Task item:
Would you please transcribe, exactly as written, the lines of the entries below starting at the one that holds "ATOM 176 O O" and ending at the one that holds "ATOM 182 C C", both included?

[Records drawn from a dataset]

┄┄┄┄┄┄┄┄┄┄┄┄┄┄┄┄┄┄┄┄

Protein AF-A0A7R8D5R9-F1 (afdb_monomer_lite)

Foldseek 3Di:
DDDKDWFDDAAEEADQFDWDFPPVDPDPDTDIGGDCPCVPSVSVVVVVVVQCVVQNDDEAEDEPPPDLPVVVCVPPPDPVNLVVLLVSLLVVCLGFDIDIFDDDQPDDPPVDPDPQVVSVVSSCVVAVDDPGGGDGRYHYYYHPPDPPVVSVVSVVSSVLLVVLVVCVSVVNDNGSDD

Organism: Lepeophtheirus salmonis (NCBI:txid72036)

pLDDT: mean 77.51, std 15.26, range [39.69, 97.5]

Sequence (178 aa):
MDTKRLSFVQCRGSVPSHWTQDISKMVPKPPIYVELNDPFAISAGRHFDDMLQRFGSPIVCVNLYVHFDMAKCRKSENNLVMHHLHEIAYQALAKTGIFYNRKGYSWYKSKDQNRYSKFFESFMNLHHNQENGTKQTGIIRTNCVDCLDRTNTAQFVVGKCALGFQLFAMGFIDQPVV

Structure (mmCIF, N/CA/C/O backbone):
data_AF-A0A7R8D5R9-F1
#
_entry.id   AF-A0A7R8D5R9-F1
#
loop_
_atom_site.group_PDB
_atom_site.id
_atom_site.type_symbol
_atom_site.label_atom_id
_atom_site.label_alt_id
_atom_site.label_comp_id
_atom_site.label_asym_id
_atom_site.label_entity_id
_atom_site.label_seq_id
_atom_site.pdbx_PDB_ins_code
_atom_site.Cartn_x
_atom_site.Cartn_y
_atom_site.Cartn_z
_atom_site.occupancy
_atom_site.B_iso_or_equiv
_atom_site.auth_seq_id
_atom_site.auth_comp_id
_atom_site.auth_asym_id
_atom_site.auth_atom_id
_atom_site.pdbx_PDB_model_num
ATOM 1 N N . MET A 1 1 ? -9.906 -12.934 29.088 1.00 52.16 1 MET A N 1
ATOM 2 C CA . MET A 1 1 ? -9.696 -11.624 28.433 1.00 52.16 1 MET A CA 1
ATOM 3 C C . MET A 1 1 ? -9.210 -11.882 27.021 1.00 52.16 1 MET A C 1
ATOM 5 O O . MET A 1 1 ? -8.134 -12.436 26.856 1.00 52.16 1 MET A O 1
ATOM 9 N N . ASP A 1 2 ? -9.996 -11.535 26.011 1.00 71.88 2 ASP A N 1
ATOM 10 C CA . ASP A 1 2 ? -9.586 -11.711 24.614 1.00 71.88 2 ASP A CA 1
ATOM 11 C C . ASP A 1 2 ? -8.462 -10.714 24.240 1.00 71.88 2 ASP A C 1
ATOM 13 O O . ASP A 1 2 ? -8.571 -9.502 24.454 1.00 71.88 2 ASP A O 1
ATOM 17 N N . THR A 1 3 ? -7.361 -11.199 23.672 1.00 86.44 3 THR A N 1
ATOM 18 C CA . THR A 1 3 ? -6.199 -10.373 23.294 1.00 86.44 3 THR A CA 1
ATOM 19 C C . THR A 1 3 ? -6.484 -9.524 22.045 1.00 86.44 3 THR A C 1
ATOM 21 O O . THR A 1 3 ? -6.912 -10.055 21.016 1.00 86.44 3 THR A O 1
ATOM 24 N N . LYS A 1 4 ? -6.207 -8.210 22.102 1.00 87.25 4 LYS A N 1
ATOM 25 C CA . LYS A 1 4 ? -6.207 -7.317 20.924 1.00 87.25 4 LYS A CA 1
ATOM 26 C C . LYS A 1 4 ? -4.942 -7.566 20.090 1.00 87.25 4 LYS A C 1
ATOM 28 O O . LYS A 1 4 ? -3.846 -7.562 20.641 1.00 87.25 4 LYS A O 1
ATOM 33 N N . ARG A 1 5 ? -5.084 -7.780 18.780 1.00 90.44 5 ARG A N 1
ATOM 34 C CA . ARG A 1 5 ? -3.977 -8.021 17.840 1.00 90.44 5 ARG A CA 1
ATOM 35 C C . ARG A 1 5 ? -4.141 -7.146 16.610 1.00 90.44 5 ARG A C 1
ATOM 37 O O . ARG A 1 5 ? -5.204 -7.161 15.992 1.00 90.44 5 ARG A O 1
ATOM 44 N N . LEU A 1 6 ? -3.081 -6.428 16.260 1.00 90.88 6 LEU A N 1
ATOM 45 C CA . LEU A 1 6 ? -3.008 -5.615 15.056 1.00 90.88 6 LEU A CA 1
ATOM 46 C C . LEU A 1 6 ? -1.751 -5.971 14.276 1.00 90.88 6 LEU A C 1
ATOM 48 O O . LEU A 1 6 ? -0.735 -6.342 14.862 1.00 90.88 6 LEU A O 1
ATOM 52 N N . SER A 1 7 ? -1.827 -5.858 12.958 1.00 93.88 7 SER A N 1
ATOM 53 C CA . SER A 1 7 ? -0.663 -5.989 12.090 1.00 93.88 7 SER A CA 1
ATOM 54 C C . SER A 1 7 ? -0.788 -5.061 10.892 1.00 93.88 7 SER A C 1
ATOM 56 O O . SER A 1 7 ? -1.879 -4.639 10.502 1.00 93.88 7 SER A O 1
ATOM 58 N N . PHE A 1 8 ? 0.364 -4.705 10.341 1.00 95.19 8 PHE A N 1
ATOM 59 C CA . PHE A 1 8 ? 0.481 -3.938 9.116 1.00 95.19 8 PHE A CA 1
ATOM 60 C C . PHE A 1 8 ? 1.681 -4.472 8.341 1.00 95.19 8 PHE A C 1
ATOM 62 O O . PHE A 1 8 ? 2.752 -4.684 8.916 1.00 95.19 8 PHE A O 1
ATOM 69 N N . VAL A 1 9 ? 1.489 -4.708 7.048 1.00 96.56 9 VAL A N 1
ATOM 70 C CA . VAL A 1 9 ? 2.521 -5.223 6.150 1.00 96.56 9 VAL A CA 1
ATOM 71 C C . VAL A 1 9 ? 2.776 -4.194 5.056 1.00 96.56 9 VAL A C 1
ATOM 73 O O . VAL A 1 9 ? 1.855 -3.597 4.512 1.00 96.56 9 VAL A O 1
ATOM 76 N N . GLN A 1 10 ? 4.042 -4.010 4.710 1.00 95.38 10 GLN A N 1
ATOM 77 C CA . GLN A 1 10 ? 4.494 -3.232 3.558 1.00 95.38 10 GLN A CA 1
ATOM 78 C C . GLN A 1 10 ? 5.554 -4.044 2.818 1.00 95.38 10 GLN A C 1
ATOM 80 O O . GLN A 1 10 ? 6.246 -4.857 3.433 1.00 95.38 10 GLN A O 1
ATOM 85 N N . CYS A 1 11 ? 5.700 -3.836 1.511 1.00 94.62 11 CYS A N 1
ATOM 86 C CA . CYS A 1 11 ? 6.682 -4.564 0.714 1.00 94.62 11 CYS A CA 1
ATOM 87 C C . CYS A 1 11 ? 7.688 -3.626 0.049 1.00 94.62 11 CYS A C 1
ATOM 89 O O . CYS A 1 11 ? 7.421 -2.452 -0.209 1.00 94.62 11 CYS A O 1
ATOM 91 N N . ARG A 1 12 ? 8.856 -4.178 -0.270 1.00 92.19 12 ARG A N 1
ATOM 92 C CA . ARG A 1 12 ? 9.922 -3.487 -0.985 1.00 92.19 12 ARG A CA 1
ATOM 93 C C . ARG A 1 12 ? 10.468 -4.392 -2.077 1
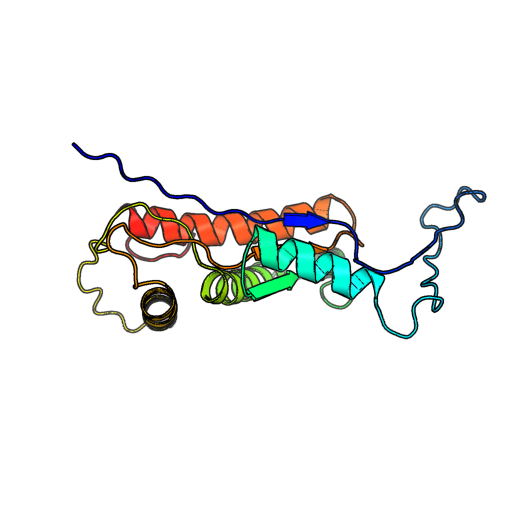.00 92.19 12 ARG A C 1
ATOM 95 O O . ARG A 1 12 ? 10.683 -5.574 -1.832 1.00 92.19 12 ARG A O 1
ATOM 102 N N . GLY A 1 13 ? 10.715 -3.840 -3.257 1.00 89.56 13 GLY A N 1
ATOM 103 C CA . GLY A 1 13 ? 11.307 -4.588 -4.364 1.00 89.56 13 GLY A CA 1
ATOM 104 C C . GLY A 1 13 ? 11.791 -3.672 -5.475 1.00 89.56 13 GLY A C 1
ATOM 105 O O . GLY A 1 13 ? 11.432 -2.500 -5.505 1.00 89.56 13 GLY A O 1
ATOM 106 N N . SER A 1 14 ? 12.606 -4.194 -6.387 1.00 87.62 14 SER A N 1
ATOM 107 C CA . SER A 1 14 ? 13.044 -3.467 -7.586 1.00 87.62 14 SER A CA 1
ATOM 108 C C . SER A 1 14 ? 11.850 -2.982 -8.414 1.00 87.62 14 SER A C 1
ATOM 110 O O . SER A 1 14 ? 10.741 -3.512 -8.299 1.00 87.62 14 SER A O 1
ATOM 112 N N . VAL A 1 15 ? 12.055 -1.976 -9.264 1.00 87.31 15 VAL A N 1
ATOM 113 C CA . VAL A 1 15 ? 11.015 -1.570 -10.223 1.00 87.31 15 VAL A CA 1
ATOM 114 C C . VAL A 1 15 ? 10.684 -2.762 -11.126 1.00 87.31 15 VAL A C 1
ATOM 116 O O . VAL A 1 15 ? 11.619 -3.378 -11.641 1.00 87.31 15 VAL A O 1
ATOM 119 N N . PRO A 1 16 ? 9.395 -3.115 -11.304 1.00 88.94 16 PRO A N 1
ATOM 120 C CA . PRO A 1 16 ? 8.982 -4.252 -12.122 1.00 88.94 16 PRO A CA 1
ATOM 121 C C . PRO A 1 16 ? 9.055 -3.888 -13.610 1.00 88.94 16 PRO A C 1
ATOM 123 O O . PRO A 1 16 ? 8.043 -3.721 -14.278 1.00 88.94 16 PRO A O 1
ATOM 126 N N . SER A 1 17 ? 10.275 -3.701 -14.100 1.00 85.12 17 SER A N 1
ATOM 127 C CA . SER A 1 17 ? 10.621 -3.405 -15.488 1.00 85.12 17 SER A CA 1
ATOM 128 C C . SER A 1 17 ? 11.876 -4.185 -15.844 1.00 85.12 17 SER A C 1
ATOM 130 O O . SER A 1 17 ? 12.688 -4.479 -14.964 1.00 85.12 17 SER A O 1
ATOM 132 N N . HIS A 1 18 ? 12.074 -4.452 -17.132 1.00 84.56 18 HIS A N 1
ATOM 133 C CA . HIS A 1 18 ? 13.378 -4.882 -17.626 1.00 84.56 18 HIS A CA 1
ATOM 134 C C . HIS A 1 18 ? 14.323 -3.691 -17.607 1.00 84.56 18 HIS A C 1
ATOM 136 O O . HIS A 1 18 ? 14.043 -2.638 -18.186 1.00 84.56 18 HIS A O 1
ATOM 142 N N . TRP A 1 19 ? 15.417 -3.833 -16.876 1.00 83.75 19 TRP A N 1
ATOM 143 C CA . TRP A 1 19 ? 16.496 -2.866 -16.869 1.00 83.75 19 TRP A CA 1
ATOM 144 C C . TRP A 1 19 ? 17.815 -3.594 -16.686 1.00 83.75 19 TRP A C 1
ATOM 146 O O . TRP A 1 19 ? 17.887 -4.625 -16.015 1.00 83.75 19 TRP A O 1
ATOM 156 N N . THR A 1 20 ? 18.859 -3.036 -17.274 1.00 82.50 20 THR A N 1
ATOM 157 C CA . THR A 1 20 ? 20.212 -3.565 -17.196 1.00 82.50
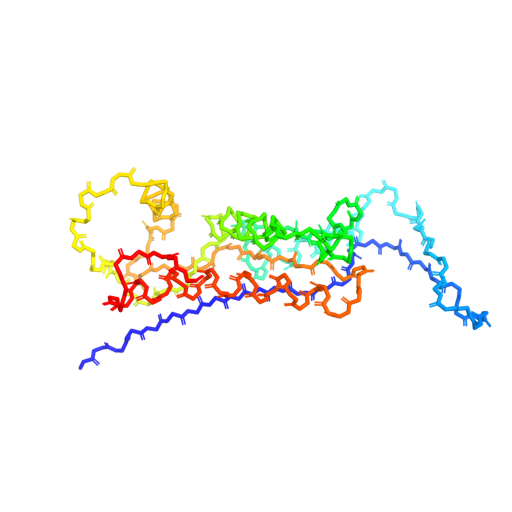 20 THR A CA 1
ATOM 158 C C . THR A 1 20 ? 21.187 -2.475 -16.782 1.00 82.50 20 THR A C 1
ATOM 160 O O . THR A 1 20 ? 20.971 -1.278 -16.987 1.00 82.50 20 THR A O 1
ATOM 163 N N . GLN A 1 21 ? 22.261 -2.898 -16.125 1.00 83.00 21 GLN A N 1
ATOM 164 C CA . GLN A 1 21 ? 23.399 -2.057 -15.785 1.00 83.00 21 GLN A CA 1
ATOM 165 C C . GLN A 1 21 ? 24.657 -2.760 -16.266 1.00 83.00 21 GLN A C 1
ATOM 167 O O . GLN A 1 21 ? 24.868 -3.937 -15.970 1.00 83.00 21 GLN A O 1
ATOM 172 N N . ASP A 1 22 ? 25.501 -2.031 -16.990 1.00 80.56 22 ASP A N 1
ATOM 173 C CA . ASP A 1 22 ? 26.828 -2.523 -17.335 1.00 80.56 22 ASP A CA 1
ATOM 174 C C . ASP A 1 22 ? 27.720 -2.472 -16.087 1.00 80.56 22 ASP A C 1
ATOM 176 O O . ASP A 1 22 ? 28.165 -1.405 -15.660 1.00 80.56 22 ASP A O 1
ATOM 180 N N . ILE A 1 23 ? 27.946 -3.643 -15.492 1.00 79.88 23 ILE A N 1
ATOM 181 C CA . ILE A 1 23 ? 28.809 -3.826 -14.320 1.00 79.88 23 ILE A CA 1
ATOM 182 C C . ILE A 1 23 ? 30.273 -4.094 -14.692 1.00 79.88 23 ILE A C 1
ATOM 184 O O . ILE A 1 23 ? 31.108 -4.223 -13.800 1.00 79.88 23 ILE A O 1
ATOM 188 N N . SER A 1 24 ? 30.607 -4.190 -15.987 1.00 81.88 24 SER A N 1
ATOM 189 C CA . SER A 1 24 ? 31.978 -4.480 -16.435 1.00 81.88 24 SER A CA 1
ATOM 190 C C . SER A 1 24 ? 32.939 -3.320 -16.161 1.00 81.88 24 SER A C 1
ATOM 192 O O . SER A 1 24 ? 34.129 -3.524 -15.920 1.00 81.88 24 SER A O 1
ATOM 194 N N . LYS A 1 25 ? 32.417 -2.090 -16.152 1.00 78.19 25 LYS A N 1
ATOM 195 C CA . LYS A 1 25 ? 33.161 -0.881 -15.809 1.00 78.19 25 LYS A CA 1
ATOM 196 C C . LYS A 1 25 ? 32.918 -0.558 -14.342 1.00 78.19 25 LYS A C 1
ATOM 198 O O . LYS A 1 25 ? 31.792 -0.263 -13.949 1.00 78.19 25 LYS A O 1
ATOM 203 N N . MET A 1 26 ? 33.978 -0.560 -13.536 1.00 77.50 26 MET A N 1
ATOM 204 C CA . MET A 1 26 ? 33.912 -0.169 -12.126 1.00 77.50 26 MET A CA 1
ATOM 205 C C . MET A 1 26 ? 33.731 1.354 -12.006 1.00 77.50 26 MET A C 1
ATOM 207 O O . MET A 1 26 ? 34.673 2.098 -11.746 1.00 77.50 26 MET A O 1
ATOM 211 N N . VAL A 1 27 ? 32.507 1.828 -12.250 1.00 80.00 27 VAL A N 1
ATOM 212 C CA . VAL A 1 27 ? 32.105 3.230 -12.098 1.00 80.00 27 VAL A CA 1
ATOM 213 C C . VAL A 1 27 ? 31.235 3.397 -10.845 1.00 80.00 27 VAL A C 1
ATOM 215 O O . VAL A 1 27 ? 30.417 2.524 -10.559 1.00 80.00 27 VAL A O 1
ATOM 218 N N . PRO A 1 28 ? 31.346 4.516 -10.098 1.00 74.75 28 PRO A N 1
ATOM 219 C CA . PRO A 1 28 ? 30.603 4.714 -8.846 1.00 74.75 28 PRO A CA 1
ATOM 220 C C . PRO A 1 28 ? 29.073 4.622 -8.972 1.00 74.75 28 PRO A C 1
ATOM 222 O O . PRO A 1 28 ? 28.389 4.321 -7.996 1.00 74.75 28 PRO A O 1
ATOM 225 N N . LYS A 1 29 ? 28.521 4.903 -10.159 1.00 74.94 29 LYS A N 1
ATOM 226 C CA . LYS A 1 29 ? 27.090 4.785 -10.456 1.00 74.94 29 LYS A CA 1
ATOM 227 C C . LYS A 1 29 ? 26.901 4.365 -11.918 1.00 74.94 29 LYS A C 1
ATOM 229 O O . LYS A 1 29 ? 26.862 5.242 -12.784 1.00 74.94 29 LYS A O 1
ATOM 234 N N . PRO A 1 30 ? 26.820 3.058 -12.214 1.00 77.94 30 PRO A N 1
ATOM 235 C CA . PRO A 1 30 ? 26.637 2.603 -13.582 1.00 77.94 30 PRO A CA 1
ATOM 236 C C . PRO A 1 30 ? 25.289 3.091 -14.134 1.00 77.94 30 PRO A C 1
ATOM 238 O O . PRO A 1 30 ? 24.287 3.104 -13.402 1.00 77.94 30 PRO A O 1
ATOM 241 N N . PRO A 1 31 ? 25.254 3.532 -15.404 1.00 79.56 31 PRO A N 1
ATOM 242 C CA . PRO A 1 31 ? 24.020 3.962 -16.047 1.00 79.56 31 PRO A CA 1
ATOM 243 C C . PRO A 1 31 ? 23.018 2.804 -16.088 1.00 79.56 31 PRO A C 1
ATOM 245 O O . PRO A 1 31 ? 23.395 1.653 -16.298 1.00 79.56 31 PRO A O 1
ATOM 248 N N . ILE A 1 32 ? 21.745 3.126 -15.861 1.00 81.19 32 ILE A N 1
ATOM 249 C CA . ILE A 1 32 ? 20.634 2.176 -15.958 1.00 81.19 32 ILE A CA 1
ATOM 250 C C . ILE A 1 32 ? 20.045 2.302 -17.358 1.00 81.19 32 ILE A C 1
ATOM 252 O O . ILE A 1 32 ? 19.619 3.391 -17.748 1.00 81.19 32 ILE A O 1
ATOM 256 N N . TYR A 1 33 ? 19.996 1.193 -18.084 1.00 82.44 33 TYR A N 1
ATOM 257 C CA . TYR A 1 33 ? 19.332 1.092 -19.374 1.00 82.44 33 TYR A CA 1
ATOM 258 C C . TYR A 1 33 ? 17.993 0.399 -19.169 1.00 82.44 33 TYR A C 1
ATOM 260 O O . TYR A 1 33 ? 17.942 -0.714 -18.656 1.00 82.44 33 TYR A O 1
ATOM 268 N N . VAL A 1 34 ? 16.899 1.068 -19.524 1.00 80.12 34 VAL A N 1
ATOM 269 C CA . VAL A 1 34 ? 15.574 0.442 -19.541 1.00 80.12 34 VAL A CA 1
ATOM 270 C C . VAL A 1 34 ? 15.413 -0.228 -20.895 1.00 80.12 34 VAL A C 1
ATOM 272 O O . VAL A 1 34 ? 15.476 0.438 -21.929 1.00 80.12 34 VAL A O 1
ATOM 275 N N . GLU A 1 35 ? 15.240 -1.544 -20.894 1.00 73.88 35 GLU A N 1
ATOM 276 C CA . GLU A 1 35 ? 15.091 -2.303 -22.129 1.00 73.88 35 GLU A CA 1
ATOM 277 C C . GLU A 1 35 ? 13.635 -2.250 -22.586 1.00 73.88 35 GLU A C 1
ATOM 279 O O . GLU A 1 35 ? 12.730 -2.708 -21.892 1.00 73.88 35 GLU A O 1
ATOM 284 N N . LEU A 1 36 ? 13.404 -1.716 -23.785 1.00 71.31 36 LEU A N 1
ATOM 285 C CA . LEU A 1 36 ? 12.073 -1.622 -24.399 1.00 71.31 36 LEU A CA 1
ATOM 286 C C . LEU A 1 36 ? 11.595 -2.955 -25.012 1.00 71.31 36 LEU A C 1
ATOM 288 O O . LEU A 1 36 ? 10.629 -2.977 -25.768 1.00 71.31 36 LEU A O 1
ATOM 292 N N . ASN A 1 37 ? 12.246 -4.074 -24.676 1.00 77.31 37 ASN A N 1
ATOM 293 C CA . ASN A 1 37 ? 11.937 -5.410 -25.201 1.00 77.31 37 ASN A CA 1
ATOM 294 C C . ASN A 1 37 ? 10.605 -5.995 -24.685 1.00 77.31 37 ASN A C 1
ATOM 296 O O . ASN A 1 37 ? 10.232 -7.098 -25.075 1.00 77.31 37 ASN A O 1
ATOM 300 N N . ASP A 1 38 ? 9.871 -5.259 -23.846 1.00 81.62 38 ASP A N 1
ATOM 301 C CA . ASP A 1 38 ? 8.520 -5.600 -23.389 1.00 81.62 38 ASP A CA 1
ATOM 302 C C . ASP A 1 38 ? 7.519 -4.485 -23.761 1.00 81.62 38 ASP A C 1
ATOM 304 O O . ASP A 1 38 ? 7.082 -3.723 -22.895 1.00 81.62 38 ASP A O 1
ATOM 308 N N . PRO A 1 39 ? 7.154 -4.348 -25.053 1.00 81.44 39 PRO A N 1
ATOM 309 C CA . PRO A 1 39 ? 6.297 -3.259 -25.535 1.00 81.44 39 PRO A CA 1
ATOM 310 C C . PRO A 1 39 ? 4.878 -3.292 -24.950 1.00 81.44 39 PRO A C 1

┄┄┄┄┄┄┄┄┄┄┄┄┄┄┄┄┄┄┄┄

Solved problem:
ATOM 176 O O . ASP A 1 22 ? 28.165 -1.405 -15.660 1.00 80.56 22 ASP A O 1
ATOM 180 N N . ILE A 1 23 ? 27.946 -3.643 -15.492 1.00 79.88 23 ILE A N 1
ATOM 181 C CA . ILE A 1 23 ? 28.809 -3.826 -14.320 1.00 79.88 23 ILE A CA 1
ATOM 182 C C . ILE A 1 23 ? 30.273 -4.094 -14.692 1.00 79.88 23 ILE A C 1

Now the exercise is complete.